Work item — Starting at the line that contains "ATOM 39 C CA" in the listing below, write out every line word for word until you have written the line that contains "ATOM 54 N N".

Data for this exercise —

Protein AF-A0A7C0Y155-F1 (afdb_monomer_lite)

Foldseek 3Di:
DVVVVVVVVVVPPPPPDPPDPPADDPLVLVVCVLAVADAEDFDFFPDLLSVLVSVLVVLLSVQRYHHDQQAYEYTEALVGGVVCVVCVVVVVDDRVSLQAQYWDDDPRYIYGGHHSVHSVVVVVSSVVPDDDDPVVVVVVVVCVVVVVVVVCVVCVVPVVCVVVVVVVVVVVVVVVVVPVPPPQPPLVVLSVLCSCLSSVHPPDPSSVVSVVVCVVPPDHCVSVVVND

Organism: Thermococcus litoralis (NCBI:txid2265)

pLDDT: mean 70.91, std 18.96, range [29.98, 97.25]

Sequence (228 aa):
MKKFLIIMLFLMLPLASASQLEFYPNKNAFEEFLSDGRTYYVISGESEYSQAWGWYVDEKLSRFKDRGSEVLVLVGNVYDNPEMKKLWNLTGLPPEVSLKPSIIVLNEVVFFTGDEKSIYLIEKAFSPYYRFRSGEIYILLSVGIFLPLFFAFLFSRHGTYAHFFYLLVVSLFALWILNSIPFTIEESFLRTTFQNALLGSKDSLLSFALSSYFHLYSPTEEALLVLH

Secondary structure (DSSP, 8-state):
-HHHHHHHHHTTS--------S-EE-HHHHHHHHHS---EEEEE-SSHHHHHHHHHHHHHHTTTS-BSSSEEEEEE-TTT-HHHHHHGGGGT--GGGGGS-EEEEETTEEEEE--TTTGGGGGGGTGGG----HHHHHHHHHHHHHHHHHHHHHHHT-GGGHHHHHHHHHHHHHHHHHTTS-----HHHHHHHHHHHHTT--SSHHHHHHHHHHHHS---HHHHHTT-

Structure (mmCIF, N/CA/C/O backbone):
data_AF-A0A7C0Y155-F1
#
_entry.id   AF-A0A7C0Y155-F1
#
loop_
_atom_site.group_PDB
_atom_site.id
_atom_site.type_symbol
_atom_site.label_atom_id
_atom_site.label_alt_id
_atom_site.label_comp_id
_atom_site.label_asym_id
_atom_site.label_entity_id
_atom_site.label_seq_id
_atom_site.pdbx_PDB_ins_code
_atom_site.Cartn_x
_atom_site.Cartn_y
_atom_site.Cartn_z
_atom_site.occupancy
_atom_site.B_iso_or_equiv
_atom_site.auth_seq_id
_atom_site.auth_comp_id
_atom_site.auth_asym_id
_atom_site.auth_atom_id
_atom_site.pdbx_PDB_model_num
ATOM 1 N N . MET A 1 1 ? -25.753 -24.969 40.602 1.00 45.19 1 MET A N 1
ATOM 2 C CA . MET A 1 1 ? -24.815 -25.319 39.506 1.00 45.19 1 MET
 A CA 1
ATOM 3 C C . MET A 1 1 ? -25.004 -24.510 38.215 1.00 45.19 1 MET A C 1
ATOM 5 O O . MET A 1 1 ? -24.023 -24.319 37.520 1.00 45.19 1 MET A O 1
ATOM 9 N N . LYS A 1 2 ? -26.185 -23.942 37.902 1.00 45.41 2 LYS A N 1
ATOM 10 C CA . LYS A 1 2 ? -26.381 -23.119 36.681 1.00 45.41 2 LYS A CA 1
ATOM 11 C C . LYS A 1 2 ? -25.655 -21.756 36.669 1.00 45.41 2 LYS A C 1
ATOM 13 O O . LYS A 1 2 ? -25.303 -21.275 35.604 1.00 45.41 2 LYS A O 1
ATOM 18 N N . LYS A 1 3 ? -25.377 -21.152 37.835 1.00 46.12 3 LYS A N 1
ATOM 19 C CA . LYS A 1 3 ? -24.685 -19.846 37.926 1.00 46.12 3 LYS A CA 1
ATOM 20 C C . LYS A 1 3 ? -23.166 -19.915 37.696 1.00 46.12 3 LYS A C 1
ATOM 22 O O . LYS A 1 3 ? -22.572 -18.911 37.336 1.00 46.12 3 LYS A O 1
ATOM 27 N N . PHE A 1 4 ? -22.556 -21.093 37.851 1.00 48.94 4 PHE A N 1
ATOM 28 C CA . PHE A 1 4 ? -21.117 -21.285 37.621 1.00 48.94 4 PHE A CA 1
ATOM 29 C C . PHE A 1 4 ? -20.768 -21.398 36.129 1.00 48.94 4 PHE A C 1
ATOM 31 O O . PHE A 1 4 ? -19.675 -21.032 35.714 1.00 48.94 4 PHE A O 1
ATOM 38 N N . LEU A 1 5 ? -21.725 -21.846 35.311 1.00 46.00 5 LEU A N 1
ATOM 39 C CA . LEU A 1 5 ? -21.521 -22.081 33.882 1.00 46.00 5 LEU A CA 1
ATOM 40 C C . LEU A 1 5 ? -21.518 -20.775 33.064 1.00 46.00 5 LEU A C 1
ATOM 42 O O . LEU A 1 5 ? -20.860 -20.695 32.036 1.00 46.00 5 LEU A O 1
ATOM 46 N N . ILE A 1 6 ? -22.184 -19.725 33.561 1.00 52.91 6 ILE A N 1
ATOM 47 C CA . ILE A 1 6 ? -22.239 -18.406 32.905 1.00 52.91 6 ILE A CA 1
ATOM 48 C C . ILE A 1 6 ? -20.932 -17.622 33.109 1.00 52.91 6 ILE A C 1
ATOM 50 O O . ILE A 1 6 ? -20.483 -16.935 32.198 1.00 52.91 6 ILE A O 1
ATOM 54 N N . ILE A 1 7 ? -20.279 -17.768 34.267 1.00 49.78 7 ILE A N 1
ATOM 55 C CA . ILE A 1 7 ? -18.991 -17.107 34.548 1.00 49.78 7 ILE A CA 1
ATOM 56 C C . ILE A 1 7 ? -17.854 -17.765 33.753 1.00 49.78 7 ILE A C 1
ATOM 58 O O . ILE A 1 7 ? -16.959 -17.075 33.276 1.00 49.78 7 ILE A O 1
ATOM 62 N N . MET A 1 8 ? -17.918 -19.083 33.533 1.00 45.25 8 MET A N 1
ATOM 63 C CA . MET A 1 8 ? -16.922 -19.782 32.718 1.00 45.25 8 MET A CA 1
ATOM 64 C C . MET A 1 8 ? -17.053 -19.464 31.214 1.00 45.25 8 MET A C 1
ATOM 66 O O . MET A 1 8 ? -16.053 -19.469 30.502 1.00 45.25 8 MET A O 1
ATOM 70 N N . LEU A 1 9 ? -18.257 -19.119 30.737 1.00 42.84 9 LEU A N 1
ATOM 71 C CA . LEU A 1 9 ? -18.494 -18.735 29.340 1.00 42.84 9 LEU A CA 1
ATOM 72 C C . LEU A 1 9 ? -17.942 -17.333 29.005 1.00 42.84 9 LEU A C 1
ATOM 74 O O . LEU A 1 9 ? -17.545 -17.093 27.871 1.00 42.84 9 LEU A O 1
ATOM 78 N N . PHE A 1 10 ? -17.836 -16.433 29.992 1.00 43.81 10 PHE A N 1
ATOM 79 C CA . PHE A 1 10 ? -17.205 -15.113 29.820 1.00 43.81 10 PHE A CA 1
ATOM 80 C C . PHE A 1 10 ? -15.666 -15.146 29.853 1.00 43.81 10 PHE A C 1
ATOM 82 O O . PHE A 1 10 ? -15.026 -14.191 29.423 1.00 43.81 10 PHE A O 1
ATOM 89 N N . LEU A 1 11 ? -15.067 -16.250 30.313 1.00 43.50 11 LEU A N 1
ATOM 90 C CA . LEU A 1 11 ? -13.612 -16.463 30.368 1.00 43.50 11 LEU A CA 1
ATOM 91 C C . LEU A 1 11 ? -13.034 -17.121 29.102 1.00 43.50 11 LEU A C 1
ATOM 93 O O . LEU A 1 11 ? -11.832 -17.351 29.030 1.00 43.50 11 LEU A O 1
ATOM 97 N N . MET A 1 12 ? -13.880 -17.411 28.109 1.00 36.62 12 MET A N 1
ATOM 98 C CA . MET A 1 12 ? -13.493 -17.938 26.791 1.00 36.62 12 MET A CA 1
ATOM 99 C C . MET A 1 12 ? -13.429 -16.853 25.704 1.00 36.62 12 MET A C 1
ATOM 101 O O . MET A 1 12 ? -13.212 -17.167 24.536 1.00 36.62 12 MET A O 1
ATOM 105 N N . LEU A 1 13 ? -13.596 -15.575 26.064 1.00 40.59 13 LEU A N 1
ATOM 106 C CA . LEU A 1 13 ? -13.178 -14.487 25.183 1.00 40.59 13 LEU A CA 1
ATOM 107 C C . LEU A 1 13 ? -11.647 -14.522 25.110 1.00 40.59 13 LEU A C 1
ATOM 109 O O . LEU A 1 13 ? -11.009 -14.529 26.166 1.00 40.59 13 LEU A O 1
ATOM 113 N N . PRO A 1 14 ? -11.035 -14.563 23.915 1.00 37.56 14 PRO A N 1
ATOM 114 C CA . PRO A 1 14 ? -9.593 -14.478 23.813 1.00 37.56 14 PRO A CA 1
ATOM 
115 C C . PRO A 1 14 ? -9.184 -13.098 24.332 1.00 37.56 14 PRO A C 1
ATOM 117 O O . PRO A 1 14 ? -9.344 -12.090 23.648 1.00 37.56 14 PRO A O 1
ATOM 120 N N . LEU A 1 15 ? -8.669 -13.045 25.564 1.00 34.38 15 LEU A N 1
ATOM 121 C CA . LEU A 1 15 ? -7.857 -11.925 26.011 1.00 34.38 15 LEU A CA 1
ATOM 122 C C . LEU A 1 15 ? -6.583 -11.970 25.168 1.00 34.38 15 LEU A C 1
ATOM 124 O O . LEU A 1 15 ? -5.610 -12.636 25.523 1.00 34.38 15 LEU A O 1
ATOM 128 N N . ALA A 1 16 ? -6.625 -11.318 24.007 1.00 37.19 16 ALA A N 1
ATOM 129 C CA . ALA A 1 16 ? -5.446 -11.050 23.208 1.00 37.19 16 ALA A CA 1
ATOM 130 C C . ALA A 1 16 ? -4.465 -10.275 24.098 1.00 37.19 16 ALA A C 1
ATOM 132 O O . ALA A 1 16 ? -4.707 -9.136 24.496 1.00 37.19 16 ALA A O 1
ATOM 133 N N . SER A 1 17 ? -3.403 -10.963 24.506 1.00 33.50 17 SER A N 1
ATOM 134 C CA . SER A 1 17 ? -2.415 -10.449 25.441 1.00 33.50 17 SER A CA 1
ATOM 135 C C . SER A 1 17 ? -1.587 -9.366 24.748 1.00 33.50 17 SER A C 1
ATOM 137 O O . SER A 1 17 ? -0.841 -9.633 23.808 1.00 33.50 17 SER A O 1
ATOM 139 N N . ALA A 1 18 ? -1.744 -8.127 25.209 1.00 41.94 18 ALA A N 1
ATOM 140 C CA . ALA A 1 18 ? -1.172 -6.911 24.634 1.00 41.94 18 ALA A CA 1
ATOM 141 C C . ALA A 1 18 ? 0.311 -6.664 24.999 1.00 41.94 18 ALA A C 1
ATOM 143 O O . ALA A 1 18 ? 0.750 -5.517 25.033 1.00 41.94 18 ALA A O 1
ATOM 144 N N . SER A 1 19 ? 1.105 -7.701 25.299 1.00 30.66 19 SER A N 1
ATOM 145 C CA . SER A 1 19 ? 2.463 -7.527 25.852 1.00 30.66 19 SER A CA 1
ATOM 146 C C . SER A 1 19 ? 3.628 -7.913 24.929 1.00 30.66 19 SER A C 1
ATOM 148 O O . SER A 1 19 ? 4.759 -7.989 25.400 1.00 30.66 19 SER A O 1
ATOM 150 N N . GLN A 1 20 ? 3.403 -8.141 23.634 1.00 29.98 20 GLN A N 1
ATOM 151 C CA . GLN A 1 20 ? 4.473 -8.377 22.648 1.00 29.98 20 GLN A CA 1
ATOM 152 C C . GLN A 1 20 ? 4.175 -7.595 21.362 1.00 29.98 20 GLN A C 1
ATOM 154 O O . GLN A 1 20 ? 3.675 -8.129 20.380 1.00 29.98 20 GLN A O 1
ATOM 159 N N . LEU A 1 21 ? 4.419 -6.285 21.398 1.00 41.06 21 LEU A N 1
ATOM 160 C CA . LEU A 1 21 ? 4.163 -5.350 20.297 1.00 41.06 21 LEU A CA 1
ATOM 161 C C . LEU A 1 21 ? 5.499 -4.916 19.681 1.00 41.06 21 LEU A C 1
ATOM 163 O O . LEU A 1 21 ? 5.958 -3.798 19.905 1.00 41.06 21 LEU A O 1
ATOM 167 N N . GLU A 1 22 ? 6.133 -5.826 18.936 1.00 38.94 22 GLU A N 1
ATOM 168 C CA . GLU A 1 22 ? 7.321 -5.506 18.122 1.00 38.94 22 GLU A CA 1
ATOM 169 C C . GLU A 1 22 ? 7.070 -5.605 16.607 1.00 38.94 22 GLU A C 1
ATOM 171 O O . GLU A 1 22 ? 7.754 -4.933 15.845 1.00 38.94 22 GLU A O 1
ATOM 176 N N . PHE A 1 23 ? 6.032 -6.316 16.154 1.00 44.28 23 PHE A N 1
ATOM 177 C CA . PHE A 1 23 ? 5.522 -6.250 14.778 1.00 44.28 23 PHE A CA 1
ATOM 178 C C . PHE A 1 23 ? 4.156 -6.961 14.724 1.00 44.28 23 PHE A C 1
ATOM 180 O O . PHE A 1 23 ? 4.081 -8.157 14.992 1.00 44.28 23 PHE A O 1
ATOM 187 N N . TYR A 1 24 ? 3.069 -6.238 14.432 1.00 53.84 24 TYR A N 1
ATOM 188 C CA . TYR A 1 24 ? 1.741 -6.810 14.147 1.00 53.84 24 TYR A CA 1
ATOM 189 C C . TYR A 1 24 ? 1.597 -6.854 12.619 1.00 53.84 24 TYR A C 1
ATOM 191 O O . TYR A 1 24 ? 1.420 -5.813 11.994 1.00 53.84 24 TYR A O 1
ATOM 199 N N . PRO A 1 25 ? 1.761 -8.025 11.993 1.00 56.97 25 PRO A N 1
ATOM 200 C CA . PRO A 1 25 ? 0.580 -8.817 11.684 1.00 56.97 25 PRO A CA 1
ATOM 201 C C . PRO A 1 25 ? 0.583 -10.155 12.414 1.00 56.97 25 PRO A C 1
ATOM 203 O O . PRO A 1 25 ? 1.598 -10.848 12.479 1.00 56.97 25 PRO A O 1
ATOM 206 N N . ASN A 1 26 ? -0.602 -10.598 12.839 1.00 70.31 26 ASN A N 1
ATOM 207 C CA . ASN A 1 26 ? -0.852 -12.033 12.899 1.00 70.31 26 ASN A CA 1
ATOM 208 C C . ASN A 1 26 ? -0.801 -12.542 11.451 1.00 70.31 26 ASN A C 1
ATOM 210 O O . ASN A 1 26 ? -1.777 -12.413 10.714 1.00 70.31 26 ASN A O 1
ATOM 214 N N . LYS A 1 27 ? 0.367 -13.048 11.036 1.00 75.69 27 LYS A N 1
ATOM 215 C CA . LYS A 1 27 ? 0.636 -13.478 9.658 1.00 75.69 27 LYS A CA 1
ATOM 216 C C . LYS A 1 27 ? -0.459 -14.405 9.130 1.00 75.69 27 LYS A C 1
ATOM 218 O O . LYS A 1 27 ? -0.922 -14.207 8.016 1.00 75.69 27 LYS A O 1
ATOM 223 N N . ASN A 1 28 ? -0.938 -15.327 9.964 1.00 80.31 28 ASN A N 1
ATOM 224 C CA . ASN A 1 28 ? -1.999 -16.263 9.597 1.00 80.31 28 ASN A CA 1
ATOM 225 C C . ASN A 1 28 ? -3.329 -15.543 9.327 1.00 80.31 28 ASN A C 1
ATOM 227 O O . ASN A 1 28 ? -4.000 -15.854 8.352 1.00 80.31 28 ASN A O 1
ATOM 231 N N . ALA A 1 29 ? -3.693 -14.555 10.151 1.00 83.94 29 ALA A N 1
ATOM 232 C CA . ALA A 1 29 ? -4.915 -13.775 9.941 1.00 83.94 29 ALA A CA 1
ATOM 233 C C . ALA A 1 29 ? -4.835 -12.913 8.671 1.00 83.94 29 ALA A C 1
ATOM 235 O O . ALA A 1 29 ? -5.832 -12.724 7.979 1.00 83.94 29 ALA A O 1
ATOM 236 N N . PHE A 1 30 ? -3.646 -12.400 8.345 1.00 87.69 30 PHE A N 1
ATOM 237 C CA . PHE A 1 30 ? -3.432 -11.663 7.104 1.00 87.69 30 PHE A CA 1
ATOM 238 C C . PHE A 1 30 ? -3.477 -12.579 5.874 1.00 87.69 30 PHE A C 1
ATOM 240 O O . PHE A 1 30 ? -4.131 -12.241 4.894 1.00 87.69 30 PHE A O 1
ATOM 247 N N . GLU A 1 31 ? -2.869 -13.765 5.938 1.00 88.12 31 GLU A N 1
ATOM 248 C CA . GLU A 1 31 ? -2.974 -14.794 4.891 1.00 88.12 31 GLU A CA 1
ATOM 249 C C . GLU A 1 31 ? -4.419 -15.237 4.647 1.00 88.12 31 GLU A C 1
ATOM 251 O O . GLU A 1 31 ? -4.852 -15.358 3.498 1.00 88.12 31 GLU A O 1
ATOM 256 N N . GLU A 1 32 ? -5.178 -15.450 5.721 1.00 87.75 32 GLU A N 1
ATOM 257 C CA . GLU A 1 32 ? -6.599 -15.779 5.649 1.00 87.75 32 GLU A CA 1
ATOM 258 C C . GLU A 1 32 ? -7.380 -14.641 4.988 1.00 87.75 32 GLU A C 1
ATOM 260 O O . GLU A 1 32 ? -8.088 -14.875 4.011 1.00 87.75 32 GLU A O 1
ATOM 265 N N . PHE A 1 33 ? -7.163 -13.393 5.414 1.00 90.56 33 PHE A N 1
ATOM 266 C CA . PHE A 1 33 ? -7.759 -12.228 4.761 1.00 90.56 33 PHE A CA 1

Expected output —
ATOM 39 C CA . LEU A 1 5 ? -21.521 -22.081 33.882 1.00 46.00 5 LEU A CA 1
ATOM 40 C C . LEU A 1 5 ? -21.518 -20.775 33.064 1.00 46.00 5 LEU A C 1
ATOM 42 O O . LEU A 1 5 ? -20.860 -20.695 32.036 1.00 46.00 5 LEU A O 1
ATOM 46 N N . ILE A 1 6 ? -22.184 -19.725 33.561 1.00 52.91 6 ILE A N 1
ATOM 47 C CA . ILE A 1 6 ? -22.239 -18.406 32.905 1.00 52.91 6 ILE A CA 1
ATOM 48 C C . ILE A 1 6 ? -20.932 -17.622 33.109 1.00 52.91 6 ILE A C 1
ATOM 50 O O . ILE A 1 6 ? -20.483 -16.935 32.198 1.00 52.91 6 ILE A O 1
ATOM 54 N N . ILE A 1 7 ? -20.279 -17.768 34.267 1.00 49.78 7 ILE A N 1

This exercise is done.